• [SUPPLIED RECORDS]
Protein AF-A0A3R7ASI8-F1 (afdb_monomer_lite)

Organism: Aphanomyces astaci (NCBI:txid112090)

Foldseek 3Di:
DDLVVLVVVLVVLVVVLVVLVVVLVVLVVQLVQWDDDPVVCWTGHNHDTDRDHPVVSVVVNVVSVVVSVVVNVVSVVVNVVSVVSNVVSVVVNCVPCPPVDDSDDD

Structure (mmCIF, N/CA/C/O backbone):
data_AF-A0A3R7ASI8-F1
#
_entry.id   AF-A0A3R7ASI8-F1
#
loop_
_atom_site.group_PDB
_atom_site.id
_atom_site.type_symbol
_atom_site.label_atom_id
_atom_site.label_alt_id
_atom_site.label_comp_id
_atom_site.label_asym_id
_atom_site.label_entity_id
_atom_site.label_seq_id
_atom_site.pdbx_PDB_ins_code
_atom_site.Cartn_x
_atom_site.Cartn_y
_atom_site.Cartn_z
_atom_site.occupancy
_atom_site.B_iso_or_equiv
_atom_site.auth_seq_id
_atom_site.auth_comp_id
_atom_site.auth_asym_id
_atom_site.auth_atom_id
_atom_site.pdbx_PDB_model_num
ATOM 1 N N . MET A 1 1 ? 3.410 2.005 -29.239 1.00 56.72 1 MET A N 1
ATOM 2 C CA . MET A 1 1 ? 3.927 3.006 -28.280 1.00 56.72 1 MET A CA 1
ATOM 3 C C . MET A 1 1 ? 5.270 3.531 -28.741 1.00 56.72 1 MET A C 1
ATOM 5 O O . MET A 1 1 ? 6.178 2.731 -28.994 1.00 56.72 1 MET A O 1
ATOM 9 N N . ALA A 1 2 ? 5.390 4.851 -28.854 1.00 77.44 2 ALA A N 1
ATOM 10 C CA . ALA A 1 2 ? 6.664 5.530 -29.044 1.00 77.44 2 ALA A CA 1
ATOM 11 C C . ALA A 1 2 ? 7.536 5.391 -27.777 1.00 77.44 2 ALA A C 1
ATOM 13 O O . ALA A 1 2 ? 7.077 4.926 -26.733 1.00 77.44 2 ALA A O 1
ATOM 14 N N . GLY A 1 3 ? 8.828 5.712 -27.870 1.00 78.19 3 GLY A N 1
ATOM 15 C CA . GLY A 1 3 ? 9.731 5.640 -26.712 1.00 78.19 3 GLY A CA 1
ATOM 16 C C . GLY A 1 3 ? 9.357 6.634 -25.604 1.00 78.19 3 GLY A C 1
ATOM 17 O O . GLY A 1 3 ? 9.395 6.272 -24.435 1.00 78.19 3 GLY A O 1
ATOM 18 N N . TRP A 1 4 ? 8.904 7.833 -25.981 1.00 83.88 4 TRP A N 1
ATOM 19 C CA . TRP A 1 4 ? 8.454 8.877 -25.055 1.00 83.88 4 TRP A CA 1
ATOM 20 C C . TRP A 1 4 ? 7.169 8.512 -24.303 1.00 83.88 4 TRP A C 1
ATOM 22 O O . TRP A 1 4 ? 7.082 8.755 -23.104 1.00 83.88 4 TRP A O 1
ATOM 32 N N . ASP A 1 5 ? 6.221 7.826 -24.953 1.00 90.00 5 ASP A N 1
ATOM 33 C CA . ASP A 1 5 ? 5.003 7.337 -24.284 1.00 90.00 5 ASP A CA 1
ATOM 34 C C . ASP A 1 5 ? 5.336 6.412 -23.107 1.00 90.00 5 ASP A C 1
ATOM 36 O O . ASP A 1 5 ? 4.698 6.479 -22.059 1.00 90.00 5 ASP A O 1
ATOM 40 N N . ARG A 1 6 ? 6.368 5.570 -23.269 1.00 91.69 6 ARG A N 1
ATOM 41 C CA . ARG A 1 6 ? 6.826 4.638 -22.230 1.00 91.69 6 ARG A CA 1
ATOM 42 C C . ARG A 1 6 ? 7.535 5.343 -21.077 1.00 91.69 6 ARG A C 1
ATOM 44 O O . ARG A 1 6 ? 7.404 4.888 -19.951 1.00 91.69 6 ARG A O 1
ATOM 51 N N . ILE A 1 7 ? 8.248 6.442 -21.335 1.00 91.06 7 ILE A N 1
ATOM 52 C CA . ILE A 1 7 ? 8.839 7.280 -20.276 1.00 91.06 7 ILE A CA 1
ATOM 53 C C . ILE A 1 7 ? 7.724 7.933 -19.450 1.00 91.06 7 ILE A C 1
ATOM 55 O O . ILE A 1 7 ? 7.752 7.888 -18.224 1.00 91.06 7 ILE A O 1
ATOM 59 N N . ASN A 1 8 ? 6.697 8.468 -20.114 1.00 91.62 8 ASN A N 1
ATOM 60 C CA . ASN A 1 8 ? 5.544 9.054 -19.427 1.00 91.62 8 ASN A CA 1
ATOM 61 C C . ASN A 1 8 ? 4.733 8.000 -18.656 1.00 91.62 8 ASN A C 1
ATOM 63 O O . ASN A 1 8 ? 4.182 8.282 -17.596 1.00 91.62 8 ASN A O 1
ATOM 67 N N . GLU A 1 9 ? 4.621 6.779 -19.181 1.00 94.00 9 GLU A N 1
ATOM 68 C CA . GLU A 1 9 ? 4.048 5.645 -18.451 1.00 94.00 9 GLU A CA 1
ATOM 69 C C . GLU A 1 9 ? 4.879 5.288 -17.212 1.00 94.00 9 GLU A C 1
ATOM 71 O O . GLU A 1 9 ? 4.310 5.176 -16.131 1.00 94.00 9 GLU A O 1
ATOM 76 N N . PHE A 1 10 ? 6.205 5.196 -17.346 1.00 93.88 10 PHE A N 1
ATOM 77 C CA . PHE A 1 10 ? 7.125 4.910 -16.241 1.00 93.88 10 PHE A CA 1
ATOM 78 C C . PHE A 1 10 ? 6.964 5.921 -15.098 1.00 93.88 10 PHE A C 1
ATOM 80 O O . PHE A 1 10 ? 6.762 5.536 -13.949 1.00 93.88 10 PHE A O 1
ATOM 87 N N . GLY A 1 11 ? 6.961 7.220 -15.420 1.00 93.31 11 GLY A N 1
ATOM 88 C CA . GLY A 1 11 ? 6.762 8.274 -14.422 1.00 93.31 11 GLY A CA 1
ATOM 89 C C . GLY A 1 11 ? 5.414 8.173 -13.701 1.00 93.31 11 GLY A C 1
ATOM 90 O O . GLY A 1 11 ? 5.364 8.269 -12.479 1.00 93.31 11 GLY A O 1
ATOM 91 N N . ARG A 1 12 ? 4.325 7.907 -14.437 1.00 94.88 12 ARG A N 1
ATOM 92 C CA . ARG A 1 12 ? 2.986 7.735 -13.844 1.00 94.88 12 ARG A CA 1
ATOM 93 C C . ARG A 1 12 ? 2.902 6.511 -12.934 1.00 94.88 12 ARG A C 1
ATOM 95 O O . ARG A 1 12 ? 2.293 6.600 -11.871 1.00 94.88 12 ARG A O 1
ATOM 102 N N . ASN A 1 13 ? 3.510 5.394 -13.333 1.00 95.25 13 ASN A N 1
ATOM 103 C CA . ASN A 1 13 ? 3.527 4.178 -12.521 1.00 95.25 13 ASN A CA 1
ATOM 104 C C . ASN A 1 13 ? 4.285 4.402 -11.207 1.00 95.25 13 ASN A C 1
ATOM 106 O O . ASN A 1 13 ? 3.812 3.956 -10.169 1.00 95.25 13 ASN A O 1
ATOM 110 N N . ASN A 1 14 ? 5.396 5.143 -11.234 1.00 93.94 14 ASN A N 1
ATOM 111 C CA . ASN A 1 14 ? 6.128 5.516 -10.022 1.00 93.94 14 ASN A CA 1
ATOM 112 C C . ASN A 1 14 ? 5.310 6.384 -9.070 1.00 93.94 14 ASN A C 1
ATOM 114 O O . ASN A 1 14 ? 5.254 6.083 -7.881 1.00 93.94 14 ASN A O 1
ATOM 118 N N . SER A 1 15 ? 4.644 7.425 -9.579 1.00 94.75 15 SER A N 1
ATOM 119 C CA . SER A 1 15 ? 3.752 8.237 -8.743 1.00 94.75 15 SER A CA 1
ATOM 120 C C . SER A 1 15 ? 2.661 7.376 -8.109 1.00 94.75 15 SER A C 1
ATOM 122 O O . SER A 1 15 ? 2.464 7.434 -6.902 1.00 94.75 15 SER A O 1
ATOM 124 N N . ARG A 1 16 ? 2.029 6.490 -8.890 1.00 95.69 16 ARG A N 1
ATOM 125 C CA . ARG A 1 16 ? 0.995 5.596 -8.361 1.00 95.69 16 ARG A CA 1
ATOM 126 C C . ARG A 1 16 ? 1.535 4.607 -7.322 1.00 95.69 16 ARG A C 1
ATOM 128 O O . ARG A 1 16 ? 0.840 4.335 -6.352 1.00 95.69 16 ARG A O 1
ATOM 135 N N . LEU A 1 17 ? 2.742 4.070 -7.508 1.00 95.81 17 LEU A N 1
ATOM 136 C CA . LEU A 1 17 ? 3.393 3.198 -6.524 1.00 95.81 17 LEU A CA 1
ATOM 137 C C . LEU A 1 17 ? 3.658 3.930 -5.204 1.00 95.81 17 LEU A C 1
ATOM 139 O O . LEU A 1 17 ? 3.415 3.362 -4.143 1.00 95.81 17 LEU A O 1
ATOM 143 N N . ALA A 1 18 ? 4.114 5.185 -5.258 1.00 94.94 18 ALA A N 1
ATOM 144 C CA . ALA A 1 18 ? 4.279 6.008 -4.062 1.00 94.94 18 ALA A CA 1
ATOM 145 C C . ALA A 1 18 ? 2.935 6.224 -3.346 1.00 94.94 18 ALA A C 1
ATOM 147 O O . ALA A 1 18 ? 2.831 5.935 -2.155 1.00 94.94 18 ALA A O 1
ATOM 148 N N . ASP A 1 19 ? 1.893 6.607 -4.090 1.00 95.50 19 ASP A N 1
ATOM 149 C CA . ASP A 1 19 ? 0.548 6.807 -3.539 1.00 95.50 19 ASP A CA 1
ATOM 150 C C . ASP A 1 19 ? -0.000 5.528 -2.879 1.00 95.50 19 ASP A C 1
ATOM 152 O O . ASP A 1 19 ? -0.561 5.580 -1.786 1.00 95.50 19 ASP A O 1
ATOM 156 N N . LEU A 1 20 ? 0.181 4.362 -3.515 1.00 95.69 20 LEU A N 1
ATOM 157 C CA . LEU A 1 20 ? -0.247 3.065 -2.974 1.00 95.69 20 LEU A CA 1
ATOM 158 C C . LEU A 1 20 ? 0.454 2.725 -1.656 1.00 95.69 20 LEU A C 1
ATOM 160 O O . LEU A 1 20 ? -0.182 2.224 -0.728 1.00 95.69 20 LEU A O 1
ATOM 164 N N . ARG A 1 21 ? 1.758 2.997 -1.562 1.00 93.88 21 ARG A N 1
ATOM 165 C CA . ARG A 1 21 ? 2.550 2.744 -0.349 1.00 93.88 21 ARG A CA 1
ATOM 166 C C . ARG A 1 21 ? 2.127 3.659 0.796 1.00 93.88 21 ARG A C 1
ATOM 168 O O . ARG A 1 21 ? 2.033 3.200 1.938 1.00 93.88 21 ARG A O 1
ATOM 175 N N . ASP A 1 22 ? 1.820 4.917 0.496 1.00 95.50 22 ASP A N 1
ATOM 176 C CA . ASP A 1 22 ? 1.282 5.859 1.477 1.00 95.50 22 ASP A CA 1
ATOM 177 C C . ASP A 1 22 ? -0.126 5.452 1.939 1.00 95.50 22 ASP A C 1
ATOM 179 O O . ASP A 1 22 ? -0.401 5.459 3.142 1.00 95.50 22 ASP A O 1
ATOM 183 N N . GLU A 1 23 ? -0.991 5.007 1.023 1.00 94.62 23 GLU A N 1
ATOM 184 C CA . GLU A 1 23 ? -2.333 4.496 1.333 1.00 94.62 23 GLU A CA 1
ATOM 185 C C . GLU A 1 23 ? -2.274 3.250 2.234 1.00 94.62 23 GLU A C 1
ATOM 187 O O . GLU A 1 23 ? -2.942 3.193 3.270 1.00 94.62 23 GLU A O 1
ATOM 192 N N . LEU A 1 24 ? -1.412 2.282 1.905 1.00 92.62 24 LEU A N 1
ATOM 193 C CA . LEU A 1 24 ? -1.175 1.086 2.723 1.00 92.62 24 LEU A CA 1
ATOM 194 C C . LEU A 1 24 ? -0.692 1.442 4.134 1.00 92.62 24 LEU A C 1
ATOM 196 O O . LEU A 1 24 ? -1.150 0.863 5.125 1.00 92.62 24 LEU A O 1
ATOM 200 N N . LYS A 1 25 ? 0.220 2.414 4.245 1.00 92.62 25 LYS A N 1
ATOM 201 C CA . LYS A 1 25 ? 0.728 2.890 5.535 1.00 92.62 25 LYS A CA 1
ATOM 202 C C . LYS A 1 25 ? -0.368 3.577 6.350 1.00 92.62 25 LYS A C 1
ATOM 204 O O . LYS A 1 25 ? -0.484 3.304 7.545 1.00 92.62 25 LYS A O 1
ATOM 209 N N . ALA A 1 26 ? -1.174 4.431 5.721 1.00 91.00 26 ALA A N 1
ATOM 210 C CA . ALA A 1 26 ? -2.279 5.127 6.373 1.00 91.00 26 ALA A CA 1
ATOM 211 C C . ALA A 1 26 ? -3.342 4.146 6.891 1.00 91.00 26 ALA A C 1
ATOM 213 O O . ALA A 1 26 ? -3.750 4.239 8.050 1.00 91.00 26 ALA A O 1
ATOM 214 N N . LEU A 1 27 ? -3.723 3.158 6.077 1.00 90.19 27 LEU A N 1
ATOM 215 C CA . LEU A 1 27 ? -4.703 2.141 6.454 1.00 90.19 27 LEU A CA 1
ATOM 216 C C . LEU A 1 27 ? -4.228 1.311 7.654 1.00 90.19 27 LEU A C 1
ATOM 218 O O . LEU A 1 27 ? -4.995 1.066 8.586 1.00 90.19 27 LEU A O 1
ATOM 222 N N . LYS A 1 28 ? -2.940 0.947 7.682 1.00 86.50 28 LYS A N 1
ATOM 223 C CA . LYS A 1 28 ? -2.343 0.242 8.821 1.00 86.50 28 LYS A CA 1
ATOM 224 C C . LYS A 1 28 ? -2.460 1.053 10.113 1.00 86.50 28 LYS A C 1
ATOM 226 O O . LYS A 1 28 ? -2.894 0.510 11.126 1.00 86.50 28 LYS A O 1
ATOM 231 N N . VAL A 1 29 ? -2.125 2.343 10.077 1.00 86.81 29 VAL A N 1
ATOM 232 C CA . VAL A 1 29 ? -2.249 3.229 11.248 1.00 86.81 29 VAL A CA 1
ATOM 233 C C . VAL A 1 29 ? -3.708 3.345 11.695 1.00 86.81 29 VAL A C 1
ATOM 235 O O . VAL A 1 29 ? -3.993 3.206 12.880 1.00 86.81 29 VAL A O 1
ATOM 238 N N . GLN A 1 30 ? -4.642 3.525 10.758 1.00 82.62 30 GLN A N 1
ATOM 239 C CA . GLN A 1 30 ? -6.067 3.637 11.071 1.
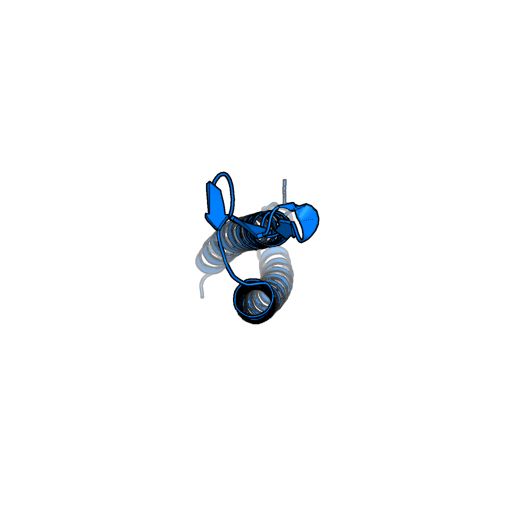00 82.62 30 GLN A CA 1
ATOM 240 C C . GLN A 1 30 ? -6.601 2.391 11.788 1.00 82.62 30 GLN A C 1
ATOM 242 O O . GLN A 1 30 ? -7.313 2.514 12.781 1.00 82.62 30 GLN A O 1
ATOM 247 N N . THR A 1 31 ? -6.235 1.194 11.323 1.00 82.19 31 THR A N 1
ATOM 248 C CA . THR A 1 31 ? -6.667 -0.055 11.970 1.00 82.19 31 THR A CA 1
ATOM 249 C C . THR A 1 31 ? -6.070 -0.271 13.356 1.00 82.19 31 THR A C 1
ATOM 251 O O . THR A 1 31 ? -6.746 -0.822 14.216 1.00 82.19 31 THR A O 1
ATOM 254 N N . GLN A 1 32 ? -4.834 0.178 13.598 1.00 81.75 32 GLN A N 1
ATOM 255 C CA . GLN A 1 32 ? -4.174 0.036 14.901 1.00 81.75 32 GLN A CA 1
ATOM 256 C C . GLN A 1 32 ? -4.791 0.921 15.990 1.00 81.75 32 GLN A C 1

• [ASSIGNED TASK] Which lines above run from the one containing "ATOM 150 C C" to the one containing "ATOM 187 O O"? Give them again exactly, both ends included.

• [YOUR SOLUTION]
ATOM 150 C C . ASP A 1 19 ? -0.000 5.528 -2.879 1.00 95.50 19 ASP A C 1
ATOM 152 O O . ASP A 1 19 ? -0.561 5.580 -1.786 1.00 95.50 19 ASP A O 1
ATOM 156 N N . LEU A 1 20 ? 0.181 4.362 -3.515 1.00 95.69 20 LEU A N 1
ATOM 157 C CA . LEU A 1 20 ? -0.247 3.065 -2.974 1.00 95.69 20 LEU A CA 1
ATOM 158 C C . LEU A 1 20 ? 0.454 2.725 -1.656 1.00 95.69 20 LEU A C 1
ATOM 160 O O . LEU A 1 20 ? -0.182 2.224 -0.728 1.00 95.69 20 LEU A O 1
ATOM 164 N N . ARG A 1 21 ? 1.758 2.997 -1.562 1.00 93.88 21 ARG A N 1
ATOM 165 C CA . ARG A 1 21 ? 2.550 2.744 -0.349 1.00 93.88 21 ARG A CA 1
ATOM 166 C C . ARG A 1 21 ? 2.127 3.659 0.796 1.00 93.88 21 ARG A C 1
ATOM 168 O O . ARG A 1 21 ? 2.033 3.200 1.938 1.00 93.88 21 ARG A O 1
ATOM 175 N N . ASP A 1 22 ? 1.820 4.917 0.496 1.00 95.50 22 ASP A N 1
ATOM 176 C CA . ASP A 1 22 ? 1.282 5.859 1.477 1.00 95.50 22 ASP A CA 1
ATOM 177 C C . ASP A 1 22 ? -0.126 5.452 1.939 1.00 95.50 22 ASP A C 1
ATOM 179 O O . ASP A 1 22 ? -0.401 5.459 3.142 1.00 95.50 22 ASP A O 1
ATOM 183 N N . GLU A 1 23 ? -0.991 5.007 1.023 1.00 94.62 23 GLU A N 1
ATOM 184 C CA . GLU A 1 23 ? -2.333 4.496 1.333 1.00 94.62 23 GLU A CA 1
ATOM 185 C C . GLU A 1 23 ? -2.274 3.250 2.234 1.00 94.62 23 GLU A C 1
ATOM 187 O O . GLU A 1 23 ? -2.942 3.193 3.270 1.00 94.62 23 GLU A O 1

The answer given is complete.